◆ EXERCISE GOAL:
From the records below, output exactly the lines running from the line containing "ATOM 307 C CA" through the line containing "ATOM 314 N N", and no others.

◆ DATA EXTRACTS:
*** Block opens ***
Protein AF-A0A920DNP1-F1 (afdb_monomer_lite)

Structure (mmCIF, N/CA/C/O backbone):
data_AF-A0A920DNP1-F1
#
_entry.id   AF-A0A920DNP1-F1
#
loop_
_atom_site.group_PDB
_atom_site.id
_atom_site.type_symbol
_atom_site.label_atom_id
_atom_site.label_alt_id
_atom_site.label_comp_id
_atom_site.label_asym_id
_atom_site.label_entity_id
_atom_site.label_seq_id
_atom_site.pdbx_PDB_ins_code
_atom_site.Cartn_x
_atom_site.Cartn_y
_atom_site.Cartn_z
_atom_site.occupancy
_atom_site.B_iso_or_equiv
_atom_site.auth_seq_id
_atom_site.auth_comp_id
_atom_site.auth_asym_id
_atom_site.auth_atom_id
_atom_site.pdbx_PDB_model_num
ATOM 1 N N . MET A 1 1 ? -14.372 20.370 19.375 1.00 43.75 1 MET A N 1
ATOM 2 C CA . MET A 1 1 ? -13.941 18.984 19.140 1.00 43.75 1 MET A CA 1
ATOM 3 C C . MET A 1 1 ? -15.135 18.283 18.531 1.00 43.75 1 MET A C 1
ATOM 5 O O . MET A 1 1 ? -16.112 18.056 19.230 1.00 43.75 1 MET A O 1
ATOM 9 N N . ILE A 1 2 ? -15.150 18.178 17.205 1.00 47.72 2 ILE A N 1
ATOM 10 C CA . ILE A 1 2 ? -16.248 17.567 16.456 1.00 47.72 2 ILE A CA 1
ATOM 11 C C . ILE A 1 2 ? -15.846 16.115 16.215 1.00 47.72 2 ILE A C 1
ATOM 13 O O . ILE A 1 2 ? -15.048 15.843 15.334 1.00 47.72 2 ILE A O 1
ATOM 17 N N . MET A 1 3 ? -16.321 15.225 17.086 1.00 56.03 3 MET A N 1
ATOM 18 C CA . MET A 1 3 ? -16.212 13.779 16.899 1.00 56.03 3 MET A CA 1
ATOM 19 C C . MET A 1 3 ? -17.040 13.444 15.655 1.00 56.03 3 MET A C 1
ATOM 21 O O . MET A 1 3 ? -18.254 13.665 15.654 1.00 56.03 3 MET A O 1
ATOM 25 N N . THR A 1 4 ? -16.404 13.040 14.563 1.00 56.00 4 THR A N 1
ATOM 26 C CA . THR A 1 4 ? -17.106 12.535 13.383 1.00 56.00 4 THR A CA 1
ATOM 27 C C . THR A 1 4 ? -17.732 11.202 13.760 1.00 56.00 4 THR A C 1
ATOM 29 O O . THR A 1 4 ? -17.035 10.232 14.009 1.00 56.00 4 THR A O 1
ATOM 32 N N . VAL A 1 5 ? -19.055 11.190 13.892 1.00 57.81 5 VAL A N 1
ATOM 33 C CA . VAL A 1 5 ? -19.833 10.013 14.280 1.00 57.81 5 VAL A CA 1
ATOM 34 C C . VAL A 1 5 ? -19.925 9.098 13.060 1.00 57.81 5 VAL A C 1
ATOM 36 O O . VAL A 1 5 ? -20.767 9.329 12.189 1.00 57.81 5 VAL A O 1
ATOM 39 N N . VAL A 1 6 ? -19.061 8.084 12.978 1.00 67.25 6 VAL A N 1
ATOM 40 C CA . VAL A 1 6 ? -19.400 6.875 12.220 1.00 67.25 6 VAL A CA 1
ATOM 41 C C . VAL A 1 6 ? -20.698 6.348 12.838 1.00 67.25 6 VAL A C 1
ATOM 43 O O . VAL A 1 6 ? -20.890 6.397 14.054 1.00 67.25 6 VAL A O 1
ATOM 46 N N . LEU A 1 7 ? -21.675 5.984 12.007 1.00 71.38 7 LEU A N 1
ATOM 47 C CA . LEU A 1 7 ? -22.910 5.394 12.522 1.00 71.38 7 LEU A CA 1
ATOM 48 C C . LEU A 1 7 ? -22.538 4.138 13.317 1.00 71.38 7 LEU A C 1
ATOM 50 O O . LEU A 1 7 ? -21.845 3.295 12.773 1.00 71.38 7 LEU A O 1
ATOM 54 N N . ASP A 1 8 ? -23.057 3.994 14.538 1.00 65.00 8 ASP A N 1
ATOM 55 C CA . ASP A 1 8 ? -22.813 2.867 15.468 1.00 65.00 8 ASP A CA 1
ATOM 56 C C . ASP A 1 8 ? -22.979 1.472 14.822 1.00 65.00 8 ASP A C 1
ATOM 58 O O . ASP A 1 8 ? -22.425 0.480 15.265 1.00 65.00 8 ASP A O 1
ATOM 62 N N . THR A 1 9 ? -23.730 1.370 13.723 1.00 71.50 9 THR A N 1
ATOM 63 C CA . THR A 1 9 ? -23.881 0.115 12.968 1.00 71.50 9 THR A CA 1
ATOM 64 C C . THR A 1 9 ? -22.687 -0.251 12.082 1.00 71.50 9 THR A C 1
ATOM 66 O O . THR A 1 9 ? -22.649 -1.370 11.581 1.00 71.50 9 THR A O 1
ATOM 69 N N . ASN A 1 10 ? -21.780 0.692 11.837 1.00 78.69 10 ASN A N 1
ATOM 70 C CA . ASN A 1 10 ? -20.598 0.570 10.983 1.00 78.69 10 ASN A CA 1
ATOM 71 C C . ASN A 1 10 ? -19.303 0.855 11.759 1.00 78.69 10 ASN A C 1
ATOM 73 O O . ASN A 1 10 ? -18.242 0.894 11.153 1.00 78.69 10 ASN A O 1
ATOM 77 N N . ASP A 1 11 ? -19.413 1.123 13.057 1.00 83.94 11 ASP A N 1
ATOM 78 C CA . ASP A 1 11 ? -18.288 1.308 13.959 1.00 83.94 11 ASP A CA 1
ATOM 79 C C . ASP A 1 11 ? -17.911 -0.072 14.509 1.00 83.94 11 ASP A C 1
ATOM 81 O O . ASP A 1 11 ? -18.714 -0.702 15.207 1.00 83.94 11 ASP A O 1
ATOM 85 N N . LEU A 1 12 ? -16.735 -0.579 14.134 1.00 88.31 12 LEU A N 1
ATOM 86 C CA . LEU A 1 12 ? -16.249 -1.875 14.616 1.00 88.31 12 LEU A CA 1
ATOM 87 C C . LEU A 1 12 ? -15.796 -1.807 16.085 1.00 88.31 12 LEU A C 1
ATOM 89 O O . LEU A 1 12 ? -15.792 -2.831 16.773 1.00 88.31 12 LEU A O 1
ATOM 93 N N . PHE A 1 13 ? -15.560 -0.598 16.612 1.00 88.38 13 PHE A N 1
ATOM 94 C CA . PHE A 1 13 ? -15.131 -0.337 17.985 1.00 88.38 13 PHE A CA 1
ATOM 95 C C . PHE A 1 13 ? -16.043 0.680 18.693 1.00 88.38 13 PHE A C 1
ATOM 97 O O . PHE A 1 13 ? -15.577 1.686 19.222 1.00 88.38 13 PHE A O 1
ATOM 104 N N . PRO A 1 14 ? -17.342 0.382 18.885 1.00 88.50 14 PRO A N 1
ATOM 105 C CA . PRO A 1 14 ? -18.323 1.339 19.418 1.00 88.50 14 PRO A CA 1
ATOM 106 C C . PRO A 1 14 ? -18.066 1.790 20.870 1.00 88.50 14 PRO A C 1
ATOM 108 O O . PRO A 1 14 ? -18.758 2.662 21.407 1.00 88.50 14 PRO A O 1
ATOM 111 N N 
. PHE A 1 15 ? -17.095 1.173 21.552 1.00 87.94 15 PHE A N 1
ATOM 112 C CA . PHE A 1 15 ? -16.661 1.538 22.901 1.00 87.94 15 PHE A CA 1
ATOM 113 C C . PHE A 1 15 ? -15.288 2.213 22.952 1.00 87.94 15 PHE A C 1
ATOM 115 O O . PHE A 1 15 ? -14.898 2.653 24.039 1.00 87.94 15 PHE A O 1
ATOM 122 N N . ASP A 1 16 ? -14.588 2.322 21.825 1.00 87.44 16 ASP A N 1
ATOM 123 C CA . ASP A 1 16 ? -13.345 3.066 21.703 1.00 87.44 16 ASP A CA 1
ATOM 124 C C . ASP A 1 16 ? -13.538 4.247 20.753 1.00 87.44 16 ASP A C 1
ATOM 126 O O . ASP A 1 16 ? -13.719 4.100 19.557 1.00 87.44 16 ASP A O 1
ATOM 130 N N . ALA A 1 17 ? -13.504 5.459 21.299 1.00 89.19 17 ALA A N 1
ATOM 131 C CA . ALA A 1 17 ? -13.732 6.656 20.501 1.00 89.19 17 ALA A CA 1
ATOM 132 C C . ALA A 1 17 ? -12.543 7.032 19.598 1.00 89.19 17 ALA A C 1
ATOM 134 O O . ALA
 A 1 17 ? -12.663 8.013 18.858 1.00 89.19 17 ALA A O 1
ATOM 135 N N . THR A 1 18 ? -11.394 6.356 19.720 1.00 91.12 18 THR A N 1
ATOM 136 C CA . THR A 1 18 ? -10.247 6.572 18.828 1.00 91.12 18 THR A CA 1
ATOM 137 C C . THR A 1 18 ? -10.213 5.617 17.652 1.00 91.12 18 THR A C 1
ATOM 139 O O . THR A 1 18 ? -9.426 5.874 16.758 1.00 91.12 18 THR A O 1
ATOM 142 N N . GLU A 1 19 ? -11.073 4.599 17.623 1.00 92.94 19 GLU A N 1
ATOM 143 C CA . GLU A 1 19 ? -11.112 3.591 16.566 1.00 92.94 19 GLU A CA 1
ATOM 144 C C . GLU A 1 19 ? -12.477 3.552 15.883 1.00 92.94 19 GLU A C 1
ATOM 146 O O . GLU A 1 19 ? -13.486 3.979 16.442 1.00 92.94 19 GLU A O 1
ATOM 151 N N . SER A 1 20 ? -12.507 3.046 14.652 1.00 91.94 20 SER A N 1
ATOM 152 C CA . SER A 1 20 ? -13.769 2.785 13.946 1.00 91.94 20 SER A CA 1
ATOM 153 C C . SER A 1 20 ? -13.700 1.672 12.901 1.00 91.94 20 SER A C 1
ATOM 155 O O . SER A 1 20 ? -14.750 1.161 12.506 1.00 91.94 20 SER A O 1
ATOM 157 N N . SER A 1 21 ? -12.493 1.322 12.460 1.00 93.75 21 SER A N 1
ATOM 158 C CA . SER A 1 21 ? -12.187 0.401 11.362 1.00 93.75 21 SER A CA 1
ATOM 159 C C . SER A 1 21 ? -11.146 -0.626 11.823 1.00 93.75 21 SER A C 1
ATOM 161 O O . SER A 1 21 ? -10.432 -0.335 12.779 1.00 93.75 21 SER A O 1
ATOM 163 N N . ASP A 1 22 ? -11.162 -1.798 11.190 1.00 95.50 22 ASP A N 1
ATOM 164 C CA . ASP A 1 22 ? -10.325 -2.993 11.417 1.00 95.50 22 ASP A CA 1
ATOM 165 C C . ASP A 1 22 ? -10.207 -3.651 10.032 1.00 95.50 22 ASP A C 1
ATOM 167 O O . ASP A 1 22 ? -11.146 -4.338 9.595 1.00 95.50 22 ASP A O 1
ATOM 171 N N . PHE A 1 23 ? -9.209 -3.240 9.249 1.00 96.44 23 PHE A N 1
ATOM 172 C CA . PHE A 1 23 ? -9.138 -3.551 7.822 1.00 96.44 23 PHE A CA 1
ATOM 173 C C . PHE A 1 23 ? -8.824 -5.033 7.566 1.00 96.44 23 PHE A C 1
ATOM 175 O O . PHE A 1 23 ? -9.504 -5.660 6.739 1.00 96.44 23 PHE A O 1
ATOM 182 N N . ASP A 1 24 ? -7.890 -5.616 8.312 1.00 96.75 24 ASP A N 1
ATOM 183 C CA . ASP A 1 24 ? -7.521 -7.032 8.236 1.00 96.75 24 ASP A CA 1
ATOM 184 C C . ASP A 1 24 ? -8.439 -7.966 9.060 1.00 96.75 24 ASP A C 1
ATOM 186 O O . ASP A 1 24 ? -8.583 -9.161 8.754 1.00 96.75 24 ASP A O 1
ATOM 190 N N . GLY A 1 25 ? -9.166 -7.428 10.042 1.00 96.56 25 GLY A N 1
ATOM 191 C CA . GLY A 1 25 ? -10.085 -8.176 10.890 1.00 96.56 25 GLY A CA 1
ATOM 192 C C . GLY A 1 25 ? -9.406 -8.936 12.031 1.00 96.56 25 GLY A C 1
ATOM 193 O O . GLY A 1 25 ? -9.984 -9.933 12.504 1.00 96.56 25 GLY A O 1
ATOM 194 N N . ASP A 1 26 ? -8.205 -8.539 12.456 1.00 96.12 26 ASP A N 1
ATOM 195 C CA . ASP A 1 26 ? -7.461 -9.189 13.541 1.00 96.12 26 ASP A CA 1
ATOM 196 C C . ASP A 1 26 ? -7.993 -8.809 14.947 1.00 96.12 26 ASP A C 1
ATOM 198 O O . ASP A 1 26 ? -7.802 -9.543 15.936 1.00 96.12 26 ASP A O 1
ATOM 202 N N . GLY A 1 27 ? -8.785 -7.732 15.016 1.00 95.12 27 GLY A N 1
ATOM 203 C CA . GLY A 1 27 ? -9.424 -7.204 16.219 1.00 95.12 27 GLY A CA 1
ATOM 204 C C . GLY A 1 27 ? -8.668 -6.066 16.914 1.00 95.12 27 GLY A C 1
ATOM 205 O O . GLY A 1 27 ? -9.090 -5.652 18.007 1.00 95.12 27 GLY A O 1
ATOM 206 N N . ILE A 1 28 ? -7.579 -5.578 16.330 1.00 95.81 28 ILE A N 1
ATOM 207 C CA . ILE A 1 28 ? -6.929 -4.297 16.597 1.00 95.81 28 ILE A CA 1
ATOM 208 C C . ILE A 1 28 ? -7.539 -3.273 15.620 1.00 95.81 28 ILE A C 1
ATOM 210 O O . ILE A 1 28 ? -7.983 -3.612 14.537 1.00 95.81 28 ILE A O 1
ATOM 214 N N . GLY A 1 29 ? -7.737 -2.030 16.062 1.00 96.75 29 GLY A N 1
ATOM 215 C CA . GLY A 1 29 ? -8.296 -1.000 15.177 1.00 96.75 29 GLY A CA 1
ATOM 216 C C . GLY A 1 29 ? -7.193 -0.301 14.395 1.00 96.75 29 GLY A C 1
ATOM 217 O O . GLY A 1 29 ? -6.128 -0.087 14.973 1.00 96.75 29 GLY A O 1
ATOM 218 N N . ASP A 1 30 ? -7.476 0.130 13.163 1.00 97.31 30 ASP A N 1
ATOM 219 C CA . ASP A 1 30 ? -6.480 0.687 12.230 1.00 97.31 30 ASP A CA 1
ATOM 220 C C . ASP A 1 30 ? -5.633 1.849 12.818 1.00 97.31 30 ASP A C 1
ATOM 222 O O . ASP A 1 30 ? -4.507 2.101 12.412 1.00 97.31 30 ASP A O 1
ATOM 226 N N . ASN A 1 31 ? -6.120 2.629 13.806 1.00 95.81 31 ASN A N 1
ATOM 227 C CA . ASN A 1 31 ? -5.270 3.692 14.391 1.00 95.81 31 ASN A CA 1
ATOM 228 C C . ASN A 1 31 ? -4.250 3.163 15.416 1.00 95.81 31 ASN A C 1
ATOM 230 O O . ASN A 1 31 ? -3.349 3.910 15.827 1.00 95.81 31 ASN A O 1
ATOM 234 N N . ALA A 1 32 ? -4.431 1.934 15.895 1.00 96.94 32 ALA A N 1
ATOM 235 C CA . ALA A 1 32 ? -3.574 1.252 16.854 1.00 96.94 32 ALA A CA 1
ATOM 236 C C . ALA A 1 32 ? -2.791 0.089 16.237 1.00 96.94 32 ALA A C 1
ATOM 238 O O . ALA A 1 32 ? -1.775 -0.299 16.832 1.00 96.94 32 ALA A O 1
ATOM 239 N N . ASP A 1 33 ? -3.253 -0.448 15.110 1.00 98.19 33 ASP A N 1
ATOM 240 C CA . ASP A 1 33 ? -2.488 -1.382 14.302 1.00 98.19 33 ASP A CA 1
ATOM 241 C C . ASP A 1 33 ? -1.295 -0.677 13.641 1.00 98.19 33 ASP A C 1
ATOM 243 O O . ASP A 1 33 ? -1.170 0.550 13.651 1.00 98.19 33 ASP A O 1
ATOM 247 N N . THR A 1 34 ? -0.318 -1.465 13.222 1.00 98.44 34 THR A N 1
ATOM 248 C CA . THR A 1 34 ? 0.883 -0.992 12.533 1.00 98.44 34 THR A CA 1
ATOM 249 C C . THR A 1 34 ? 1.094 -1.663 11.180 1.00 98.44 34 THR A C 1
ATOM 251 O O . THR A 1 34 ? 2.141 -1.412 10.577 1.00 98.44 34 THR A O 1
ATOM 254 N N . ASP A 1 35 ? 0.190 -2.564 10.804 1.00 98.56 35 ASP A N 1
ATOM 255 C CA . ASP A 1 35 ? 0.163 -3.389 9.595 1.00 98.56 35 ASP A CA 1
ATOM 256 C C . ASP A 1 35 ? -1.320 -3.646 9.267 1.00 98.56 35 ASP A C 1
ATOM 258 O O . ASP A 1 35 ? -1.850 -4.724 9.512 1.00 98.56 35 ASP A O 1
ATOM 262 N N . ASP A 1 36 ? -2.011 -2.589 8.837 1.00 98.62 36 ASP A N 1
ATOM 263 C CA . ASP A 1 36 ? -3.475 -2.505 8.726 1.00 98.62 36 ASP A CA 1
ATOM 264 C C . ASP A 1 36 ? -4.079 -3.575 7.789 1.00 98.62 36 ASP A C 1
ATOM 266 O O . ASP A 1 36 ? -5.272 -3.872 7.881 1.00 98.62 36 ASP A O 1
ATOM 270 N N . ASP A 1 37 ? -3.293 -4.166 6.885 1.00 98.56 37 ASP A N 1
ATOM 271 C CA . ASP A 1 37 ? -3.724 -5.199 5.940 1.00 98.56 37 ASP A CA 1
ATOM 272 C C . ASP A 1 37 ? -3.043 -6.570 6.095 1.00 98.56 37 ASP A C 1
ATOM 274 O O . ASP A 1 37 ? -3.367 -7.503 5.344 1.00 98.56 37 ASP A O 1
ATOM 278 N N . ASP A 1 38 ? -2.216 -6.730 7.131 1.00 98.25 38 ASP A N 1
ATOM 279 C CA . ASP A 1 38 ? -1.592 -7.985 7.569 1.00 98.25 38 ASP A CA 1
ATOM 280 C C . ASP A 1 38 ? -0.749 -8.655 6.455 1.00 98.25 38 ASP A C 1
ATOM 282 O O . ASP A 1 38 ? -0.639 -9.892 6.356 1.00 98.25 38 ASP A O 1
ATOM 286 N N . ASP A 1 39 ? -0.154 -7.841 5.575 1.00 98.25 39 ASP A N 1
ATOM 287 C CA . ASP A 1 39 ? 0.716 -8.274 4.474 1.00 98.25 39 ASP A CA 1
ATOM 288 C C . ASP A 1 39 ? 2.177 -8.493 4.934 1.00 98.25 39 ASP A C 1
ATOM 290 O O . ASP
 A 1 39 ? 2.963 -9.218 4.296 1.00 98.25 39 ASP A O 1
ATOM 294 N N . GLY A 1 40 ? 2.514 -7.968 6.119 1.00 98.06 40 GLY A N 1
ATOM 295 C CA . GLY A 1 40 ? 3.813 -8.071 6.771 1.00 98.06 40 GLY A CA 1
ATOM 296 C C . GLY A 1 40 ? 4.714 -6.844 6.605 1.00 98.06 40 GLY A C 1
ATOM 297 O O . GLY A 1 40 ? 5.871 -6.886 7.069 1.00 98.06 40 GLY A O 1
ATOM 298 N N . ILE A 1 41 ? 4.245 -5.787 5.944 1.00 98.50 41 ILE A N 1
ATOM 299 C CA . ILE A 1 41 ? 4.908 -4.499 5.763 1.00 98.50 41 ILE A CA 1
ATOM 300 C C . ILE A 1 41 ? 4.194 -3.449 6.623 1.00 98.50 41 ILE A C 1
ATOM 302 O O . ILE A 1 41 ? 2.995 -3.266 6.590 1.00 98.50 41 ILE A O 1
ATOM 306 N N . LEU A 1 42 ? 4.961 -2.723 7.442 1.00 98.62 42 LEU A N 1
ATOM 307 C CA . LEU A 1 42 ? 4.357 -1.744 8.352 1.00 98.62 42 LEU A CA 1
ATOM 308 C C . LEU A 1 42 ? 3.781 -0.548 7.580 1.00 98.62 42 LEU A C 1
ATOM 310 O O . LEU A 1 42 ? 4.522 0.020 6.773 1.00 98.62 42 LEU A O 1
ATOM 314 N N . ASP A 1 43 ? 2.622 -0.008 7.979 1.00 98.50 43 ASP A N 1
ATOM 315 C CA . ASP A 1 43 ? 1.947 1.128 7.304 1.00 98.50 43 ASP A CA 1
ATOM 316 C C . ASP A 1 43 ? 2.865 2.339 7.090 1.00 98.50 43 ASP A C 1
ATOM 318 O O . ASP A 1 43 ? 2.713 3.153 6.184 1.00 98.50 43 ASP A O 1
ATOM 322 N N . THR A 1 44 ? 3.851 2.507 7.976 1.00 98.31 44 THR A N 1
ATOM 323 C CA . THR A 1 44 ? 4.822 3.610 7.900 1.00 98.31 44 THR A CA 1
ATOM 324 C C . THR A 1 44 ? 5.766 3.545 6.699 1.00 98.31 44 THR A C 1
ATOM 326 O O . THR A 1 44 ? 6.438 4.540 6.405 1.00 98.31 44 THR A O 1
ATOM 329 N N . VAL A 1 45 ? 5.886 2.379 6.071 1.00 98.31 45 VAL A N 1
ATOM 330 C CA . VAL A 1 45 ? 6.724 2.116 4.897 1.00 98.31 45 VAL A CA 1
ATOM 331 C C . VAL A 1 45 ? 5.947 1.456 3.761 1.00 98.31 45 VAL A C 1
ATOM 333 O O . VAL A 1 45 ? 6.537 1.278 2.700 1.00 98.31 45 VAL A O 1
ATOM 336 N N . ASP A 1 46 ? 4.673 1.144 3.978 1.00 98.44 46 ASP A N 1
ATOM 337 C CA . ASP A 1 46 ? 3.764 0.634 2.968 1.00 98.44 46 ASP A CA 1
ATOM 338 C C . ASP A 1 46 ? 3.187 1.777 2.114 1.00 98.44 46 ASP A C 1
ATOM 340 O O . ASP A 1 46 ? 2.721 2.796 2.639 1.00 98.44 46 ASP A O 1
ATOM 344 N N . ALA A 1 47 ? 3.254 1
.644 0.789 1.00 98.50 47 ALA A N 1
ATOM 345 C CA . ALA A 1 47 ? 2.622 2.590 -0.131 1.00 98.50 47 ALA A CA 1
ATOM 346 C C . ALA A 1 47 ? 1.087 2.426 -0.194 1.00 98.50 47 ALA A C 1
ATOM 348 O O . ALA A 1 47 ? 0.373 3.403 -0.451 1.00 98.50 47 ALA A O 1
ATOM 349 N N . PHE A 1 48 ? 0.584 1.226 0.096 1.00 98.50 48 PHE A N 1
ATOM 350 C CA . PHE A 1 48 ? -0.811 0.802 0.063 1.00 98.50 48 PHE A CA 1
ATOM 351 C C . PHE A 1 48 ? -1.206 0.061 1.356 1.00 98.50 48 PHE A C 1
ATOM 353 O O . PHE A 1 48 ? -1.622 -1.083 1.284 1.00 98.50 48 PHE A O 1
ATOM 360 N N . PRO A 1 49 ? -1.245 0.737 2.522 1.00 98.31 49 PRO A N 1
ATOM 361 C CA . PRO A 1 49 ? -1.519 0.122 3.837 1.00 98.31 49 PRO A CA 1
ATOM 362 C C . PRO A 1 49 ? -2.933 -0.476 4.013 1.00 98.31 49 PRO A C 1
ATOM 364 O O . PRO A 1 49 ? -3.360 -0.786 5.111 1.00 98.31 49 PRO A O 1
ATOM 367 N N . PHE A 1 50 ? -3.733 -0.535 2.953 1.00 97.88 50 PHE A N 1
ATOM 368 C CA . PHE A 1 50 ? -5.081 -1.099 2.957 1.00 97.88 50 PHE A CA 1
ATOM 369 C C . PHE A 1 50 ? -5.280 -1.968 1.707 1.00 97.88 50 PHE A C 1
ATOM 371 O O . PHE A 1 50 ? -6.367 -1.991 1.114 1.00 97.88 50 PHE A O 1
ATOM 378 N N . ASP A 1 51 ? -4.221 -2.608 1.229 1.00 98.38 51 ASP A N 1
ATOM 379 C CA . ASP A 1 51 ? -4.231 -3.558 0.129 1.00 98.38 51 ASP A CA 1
*** Block closes ***
◆ SOLUTION TO THE PROBLEM:
ATOM 307 C CA . LEU A 1 42 ? 4.357 -1.744 8.352 1.00 98.62 42 LEU A CA 1
ATOM 308 C C . LEU A 1 42 ? 3.781 -0.548 7.580 1.00 98.62 42 LEU A C 1
ATOM 310 O O . LEU A 1 42 ? 4.522 0.020 6.773 1.00 98.62 42 LEU A O 1
ATOM 314 N N . ASP A 1 43 ? 2.622 -0.008 7.979 1.00 98.50 43 ASP A N 1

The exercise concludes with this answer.